- Directed by: Sacha Guitry
- Written by: Sacha Guitry
- Produced by: Clément Duhour; Angelo Rizzoli;
- Starring: Daniel Gélin; Raymond Pellegrin; Michèle Morgan; Maria Schell; Sacha Guitry;
- Cinematography: Pierre Montazel
- Edited by: Raymond Lamy
- Music by: Jean Françaix
- Production companies: Filmsonor; Francinex; Les Films C.L.M.;
- Distributed by: Cinédis
- Release date: 25 March 1955 (France);
- Running time: 190 minutes
- Countries: France; Italy;
- Language: French
- Budget: $1.5 million—$1.8 million
- Box office: 5,405,252 admissions (France)

= Napoléon (1955 film) =

Napoléon is a 1955 French historical epic film written and directed by Sacha Guitry, which depicts major events in the life of Napoleon (Daniel Gélin as a young man, Raymond Pellegrin in later life; the switch takes place during a scene at a barber).

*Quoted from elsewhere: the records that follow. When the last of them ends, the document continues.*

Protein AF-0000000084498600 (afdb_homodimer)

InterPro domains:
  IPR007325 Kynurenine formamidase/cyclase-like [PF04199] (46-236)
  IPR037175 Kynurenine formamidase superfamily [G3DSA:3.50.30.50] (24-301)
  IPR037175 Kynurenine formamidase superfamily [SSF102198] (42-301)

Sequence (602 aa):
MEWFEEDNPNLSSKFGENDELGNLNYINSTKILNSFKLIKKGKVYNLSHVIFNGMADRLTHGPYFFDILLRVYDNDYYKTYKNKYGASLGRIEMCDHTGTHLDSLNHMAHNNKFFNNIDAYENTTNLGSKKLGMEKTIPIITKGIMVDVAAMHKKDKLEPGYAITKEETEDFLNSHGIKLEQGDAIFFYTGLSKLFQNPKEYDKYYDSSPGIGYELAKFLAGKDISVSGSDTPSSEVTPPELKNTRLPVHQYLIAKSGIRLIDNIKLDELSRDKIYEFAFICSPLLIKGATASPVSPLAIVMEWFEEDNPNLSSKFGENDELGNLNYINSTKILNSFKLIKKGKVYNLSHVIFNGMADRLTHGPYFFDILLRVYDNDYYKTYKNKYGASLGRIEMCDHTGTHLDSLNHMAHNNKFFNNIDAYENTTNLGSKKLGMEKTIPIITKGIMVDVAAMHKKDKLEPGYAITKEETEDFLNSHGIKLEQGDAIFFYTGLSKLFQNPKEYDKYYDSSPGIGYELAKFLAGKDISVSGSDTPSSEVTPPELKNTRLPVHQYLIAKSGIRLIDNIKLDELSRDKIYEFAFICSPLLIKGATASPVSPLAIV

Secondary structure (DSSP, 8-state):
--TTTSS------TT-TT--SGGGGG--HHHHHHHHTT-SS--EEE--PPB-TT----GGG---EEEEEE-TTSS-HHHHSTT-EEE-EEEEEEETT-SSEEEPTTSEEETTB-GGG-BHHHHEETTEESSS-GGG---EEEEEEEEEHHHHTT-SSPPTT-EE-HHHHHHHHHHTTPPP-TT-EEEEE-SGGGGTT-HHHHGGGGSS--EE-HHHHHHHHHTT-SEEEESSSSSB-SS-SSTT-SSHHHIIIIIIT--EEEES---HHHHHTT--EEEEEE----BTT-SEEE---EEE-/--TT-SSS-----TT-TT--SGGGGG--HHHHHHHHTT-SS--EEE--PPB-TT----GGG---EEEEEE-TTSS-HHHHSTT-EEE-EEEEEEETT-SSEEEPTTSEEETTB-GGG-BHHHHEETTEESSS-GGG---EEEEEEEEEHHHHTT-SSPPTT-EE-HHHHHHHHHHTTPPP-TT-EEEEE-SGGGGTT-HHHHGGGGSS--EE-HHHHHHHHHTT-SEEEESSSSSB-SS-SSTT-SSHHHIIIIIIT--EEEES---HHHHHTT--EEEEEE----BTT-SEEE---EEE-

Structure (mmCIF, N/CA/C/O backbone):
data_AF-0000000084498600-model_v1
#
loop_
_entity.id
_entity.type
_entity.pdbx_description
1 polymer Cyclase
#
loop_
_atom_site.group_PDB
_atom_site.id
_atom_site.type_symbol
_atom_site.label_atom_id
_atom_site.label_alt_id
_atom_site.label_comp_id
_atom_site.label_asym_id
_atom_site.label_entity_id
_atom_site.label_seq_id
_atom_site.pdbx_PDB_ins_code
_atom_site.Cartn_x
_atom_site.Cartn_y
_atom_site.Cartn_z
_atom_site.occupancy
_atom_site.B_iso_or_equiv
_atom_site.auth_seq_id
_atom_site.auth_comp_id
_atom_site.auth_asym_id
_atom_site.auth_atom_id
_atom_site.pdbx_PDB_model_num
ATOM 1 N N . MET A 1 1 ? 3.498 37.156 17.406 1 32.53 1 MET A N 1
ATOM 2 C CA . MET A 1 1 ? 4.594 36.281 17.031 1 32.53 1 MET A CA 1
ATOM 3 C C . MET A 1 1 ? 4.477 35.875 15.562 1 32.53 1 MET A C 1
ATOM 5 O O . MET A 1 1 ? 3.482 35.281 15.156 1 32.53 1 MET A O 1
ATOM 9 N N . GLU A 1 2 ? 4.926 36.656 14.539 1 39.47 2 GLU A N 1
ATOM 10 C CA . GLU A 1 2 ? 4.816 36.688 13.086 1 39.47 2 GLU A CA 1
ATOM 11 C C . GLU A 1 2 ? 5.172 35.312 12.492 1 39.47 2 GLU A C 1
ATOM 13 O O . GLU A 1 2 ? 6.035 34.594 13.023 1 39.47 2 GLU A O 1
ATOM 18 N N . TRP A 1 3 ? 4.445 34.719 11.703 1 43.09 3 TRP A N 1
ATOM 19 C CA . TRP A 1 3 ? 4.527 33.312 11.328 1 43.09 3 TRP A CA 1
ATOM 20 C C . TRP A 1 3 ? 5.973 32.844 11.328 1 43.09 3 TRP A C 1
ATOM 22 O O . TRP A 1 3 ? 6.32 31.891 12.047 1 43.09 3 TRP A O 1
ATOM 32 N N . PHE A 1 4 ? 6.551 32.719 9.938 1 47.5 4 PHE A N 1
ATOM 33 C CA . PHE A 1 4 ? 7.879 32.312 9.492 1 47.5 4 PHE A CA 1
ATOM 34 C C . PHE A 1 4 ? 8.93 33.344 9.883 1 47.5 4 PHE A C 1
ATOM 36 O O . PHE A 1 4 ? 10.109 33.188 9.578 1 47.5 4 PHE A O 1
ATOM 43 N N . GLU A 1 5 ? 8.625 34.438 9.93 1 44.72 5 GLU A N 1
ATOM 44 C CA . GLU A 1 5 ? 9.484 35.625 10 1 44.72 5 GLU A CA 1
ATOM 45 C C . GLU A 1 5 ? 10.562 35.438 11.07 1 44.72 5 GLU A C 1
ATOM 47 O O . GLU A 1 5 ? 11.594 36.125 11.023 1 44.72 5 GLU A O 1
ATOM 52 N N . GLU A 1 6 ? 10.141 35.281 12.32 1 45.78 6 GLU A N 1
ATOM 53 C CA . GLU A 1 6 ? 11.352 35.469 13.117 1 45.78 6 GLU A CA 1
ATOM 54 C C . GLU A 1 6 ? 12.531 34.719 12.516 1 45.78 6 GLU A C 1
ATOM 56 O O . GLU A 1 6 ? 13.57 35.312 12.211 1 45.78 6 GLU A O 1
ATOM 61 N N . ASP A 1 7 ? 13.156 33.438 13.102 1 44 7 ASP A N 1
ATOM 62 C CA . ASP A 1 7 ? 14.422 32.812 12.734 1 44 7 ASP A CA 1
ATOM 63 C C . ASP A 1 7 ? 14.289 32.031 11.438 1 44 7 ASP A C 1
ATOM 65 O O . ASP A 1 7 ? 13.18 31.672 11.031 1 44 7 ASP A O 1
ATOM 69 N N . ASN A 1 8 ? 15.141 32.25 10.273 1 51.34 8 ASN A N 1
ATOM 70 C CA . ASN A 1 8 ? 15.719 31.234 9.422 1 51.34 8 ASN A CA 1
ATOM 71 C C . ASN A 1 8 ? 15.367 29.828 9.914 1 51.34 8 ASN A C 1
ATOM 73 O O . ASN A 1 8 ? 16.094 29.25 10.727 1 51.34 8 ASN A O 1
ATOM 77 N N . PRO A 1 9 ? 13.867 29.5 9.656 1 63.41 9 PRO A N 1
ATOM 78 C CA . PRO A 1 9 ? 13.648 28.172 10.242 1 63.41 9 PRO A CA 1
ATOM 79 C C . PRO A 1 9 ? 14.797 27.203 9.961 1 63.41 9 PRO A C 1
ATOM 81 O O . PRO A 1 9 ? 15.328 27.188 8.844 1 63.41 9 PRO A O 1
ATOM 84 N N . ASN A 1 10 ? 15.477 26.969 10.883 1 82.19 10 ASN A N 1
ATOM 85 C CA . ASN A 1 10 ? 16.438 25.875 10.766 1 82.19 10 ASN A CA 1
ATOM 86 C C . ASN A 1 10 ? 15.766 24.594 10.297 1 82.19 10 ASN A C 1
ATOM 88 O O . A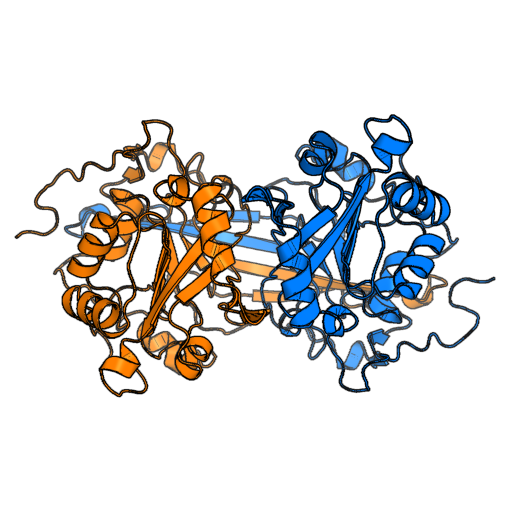SN A 1 10 ? 15.031 23.953 11.062 1 82.19 10 ASN A O 1
ATOM 92 N N . LEU A 1 11 ? 15.727 24.422 8.938 1 93.19 11 LEU A N 1
ATOM 93 C CA . LEU A 1 11 ? 15.148 23.203 8.367 1 93.19 11 LEU A CA 1
ATOM 94 C C . LEU A 1 11 ? 16.062 22.016 8.578 1 93.19 11 LEU A C 1
ATOM 96 O O . LEU A 1 11 ? 15.812 20.922 8.055 1 93.19 11 LEU A O 1
ATOM 100 N N . SER A 1 12 ? 17.109 22.234 9.383 1 95.25 12 SER A N 1
ATOM 101 C CA . SER A 1 12 ? 18.078 21.172 9.586 1 95.25 12 SER A CA 1
ATOM 102 C C . SER A 1 12 ? 17.469 20 10.344 1 95.25 12 SER A C 1
ATOM 104 O O . SER A 1 12 ? 16.703 20.188 11.297 1 95.25 12 SER A O 1
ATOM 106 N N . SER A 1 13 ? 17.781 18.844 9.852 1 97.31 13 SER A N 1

Guitry played the role of Talleyrand, controversial diplomat and first Prime Minister of France, narrating from a drawing room as if having just heard of Napoleon's death on the island of Saint Helena in 1821. The cast also features Yves Montand as Marshal Lefebvre, Maria Schell as Marie-Louise of Austria, Erich von Stroheim as Ludwig van Beethoven, and Orson Welles as Napoleon's British jailor, Sir Hudson Lowe.

The English dub was made as part of the original production, but is significantly shorter than the French version.

==Plot==
The film follows the life of Napoleon from his early life in Corsica to his death at Saint Helena in May 1821. The film is notable for its use of location shooting for numerous scenes, especially at the French estates of Malmaison and Fontainebleau, the Palace of Versailles, and sites of Napoleonic battles including Austerlitz and Waterloo.